Awesome
Cross-sensor super-resolution of irregularly sampled Sentinel-2 time series
This repository contains the implementation of our workshop paper on "Cross-sensor super-resolution of irregularly sampled Sentinel-2 time series". If you use our work, please cite the following:
@inproceedings{okabayashi_crosssensor_2024,
title = {Cross-Sensor Super-Resolution of Irregularly Sampled {{Sentinel-2}} Time Series},
booktitle = {{{EARTHVISION}} 2024 {{IEEE}}/{{CVF CVPR Workshop}}. {{Large Scale Computer Vision}} for {{Remote Sensing Imagery}}},
author = {Okabayashi, Aimi and Audebert, Nicolas and Donike, Simon and Pelletier, Charlotte},
date = {2024-06},
location = {Seattle, United States},
url = {https://hal.science/hal-04552850},
urldate = {2024-05-07},
}
Dataset
We use the BreizhSR dataset available on Zenodo. BreizhSR is a dataset targetting super-resolution of (RGB bands of) Sentinel-2 images by providing time series colocated in space and time with SPOT-6/7 acquisitions. This dataset is composed of cloud free Sentinel-2 time series (visible bands at 10m resolution) and SPOT-6/7 pansharpened color images resampled 2.5m resolution. The study area is the region of Brittany (Breizh in the local language), located on the northwestern coast of France with an oceanic climate. The dataset covers about 35 000 km² with mostly agricultural areas (about 80 %). All acquisitions are from 2018 in the Brittany region of France. See its webpage for additional details regarding the dataset and its collection process.
Preprocessing
We provide two ways to load the BreizhSR dataset using PyTorch: using rasterio
or using torch
. The latter is heavily recommended, although it requires an offline preprocessing step to extract all image pairs as torch.Tensor
. This is automated using the data_gen/preprocess_data.py
script. You can use it by running the command:
python data_gen/preprocess_data.py path/to/where/you/stored/BreizhSR/
The resulting dataset will be stored by default in the preprocessed/
subfolder. You can then load this dataset using utils/dataloader.py
.
If this seems inconvenient for you, or you just want to access the raw data, you can use the BreizhSRDataset
class from the data_gen/dataset.py
module, which reads the original image rasters using rasterio
.
Train
Single-image super-resolution (SISR)
# pretrain backbone model (RRDB or other SISR model)

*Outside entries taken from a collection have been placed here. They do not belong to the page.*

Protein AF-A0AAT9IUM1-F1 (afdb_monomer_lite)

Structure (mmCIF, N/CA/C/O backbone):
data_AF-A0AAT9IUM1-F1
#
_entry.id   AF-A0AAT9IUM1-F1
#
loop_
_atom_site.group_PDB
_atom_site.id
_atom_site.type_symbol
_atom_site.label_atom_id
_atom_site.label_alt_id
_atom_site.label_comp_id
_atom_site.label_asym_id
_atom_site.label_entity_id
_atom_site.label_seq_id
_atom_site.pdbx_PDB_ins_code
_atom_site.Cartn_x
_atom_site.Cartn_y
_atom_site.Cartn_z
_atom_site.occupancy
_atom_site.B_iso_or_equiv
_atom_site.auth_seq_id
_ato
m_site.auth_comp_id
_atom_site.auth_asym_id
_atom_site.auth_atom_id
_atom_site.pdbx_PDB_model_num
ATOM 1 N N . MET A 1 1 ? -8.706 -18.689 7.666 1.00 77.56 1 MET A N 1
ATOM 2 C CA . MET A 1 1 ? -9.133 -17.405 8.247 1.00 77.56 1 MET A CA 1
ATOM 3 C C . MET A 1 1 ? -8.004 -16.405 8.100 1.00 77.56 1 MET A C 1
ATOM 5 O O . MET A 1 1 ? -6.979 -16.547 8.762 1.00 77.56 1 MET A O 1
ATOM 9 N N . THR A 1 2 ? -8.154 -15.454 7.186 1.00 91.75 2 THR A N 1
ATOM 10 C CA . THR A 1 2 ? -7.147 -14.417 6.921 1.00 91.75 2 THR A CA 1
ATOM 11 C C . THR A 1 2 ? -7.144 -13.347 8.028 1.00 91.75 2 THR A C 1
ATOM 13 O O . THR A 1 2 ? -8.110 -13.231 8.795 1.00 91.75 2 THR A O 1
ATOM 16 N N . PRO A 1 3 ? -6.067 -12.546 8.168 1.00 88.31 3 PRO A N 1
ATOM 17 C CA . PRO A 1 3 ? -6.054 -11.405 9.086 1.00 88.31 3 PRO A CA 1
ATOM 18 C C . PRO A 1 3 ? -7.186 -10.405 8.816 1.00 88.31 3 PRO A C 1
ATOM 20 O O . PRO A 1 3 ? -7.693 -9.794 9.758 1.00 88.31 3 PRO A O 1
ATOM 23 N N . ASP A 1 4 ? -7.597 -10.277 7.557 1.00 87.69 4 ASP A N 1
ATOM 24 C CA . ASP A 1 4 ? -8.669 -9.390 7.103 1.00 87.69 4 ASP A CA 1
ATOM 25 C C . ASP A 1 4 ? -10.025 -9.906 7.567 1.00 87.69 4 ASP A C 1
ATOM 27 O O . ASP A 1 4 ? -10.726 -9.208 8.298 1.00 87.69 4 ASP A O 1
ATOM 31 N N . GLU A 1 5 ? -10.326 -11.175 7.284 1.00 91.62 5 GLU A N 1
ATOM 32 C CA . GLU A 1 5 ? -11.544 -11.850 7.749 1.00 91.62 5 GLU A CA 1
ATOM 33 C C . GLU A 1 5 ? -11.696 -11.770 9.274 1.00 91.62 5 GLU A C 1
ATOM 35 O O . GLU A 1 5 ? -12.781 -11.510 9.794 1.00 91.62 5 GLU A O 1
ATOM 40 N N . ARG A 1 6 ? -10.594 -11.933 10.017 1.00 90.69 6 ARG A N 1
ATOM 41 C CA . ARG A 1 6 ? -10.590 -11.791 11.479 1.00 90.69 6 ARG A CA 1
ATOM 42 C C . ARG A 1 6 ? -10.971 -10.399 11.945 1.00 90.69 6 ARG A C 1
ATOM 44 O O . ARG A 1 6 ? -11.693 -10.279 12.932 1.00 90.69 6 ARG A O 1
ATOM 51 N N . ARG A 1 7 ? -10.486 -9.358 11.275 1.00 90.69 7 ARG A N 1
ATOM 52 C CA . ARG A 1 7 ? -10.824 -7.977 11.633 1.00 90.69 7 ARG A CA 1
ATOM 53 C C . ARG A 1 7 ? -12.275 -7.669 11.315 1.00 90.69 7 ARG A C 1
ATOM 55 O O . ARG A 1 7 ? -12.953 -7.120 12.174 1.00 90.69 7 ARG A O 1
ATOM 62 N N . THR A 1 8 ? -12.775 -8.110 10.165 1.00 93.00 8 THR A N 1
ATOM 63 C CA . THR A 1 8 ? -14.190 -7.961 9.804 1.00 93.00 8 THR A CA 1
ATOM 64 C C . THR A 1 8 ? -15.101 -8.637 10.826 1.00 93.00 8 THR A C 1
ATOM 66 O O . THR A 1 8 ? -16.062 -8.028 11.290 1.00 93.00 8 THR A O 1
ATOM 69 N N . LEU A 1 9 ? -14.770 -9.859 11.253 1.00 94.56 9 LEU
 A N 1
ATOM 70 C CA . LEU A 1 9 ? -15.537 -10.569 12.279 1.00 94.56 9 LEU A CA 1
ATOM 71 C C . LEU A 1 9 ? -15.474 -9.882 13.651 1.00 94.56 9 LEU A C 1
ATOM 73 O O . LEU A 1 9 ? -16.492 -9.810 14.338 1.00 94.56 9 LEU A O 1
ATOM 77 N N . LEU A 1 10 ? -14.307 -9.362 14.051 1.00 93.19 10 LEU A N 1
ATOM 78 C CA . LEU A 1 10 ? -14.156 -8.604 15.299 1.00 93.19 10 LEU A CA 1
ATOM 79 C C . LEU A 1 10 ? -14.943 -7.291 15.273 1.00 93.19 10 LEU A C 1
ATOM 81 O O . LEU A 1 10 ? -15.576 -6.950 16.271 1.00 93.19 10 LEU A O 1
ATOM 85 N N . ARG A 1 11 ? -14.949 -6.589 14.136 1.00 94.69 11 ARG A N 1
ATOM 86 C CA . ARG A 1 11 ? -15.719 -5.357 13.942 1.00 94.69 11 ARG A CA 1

CUDA_VISIBLE_DEVICES=0 python tasks/trainer.py --config configs/rrdb/rrdb.yaml --exp_name sisr/rrdb_ckpt --reset
# train SRDiff conditioned by the backbone model
CUDA_VISIBLE_DEVICES=0 python tasks/trainer.py --config configs/diffsr_sat.yaml --exp_name sisr/srdiff_rrdb_ckpt --hparams="rrdb_ckpt=checkpoints/sisr/rrdb_ckpt"
Multi-image super-resolution (MISR)
# pretrain backbone model (HighRes-net L-TAE or other MISR model)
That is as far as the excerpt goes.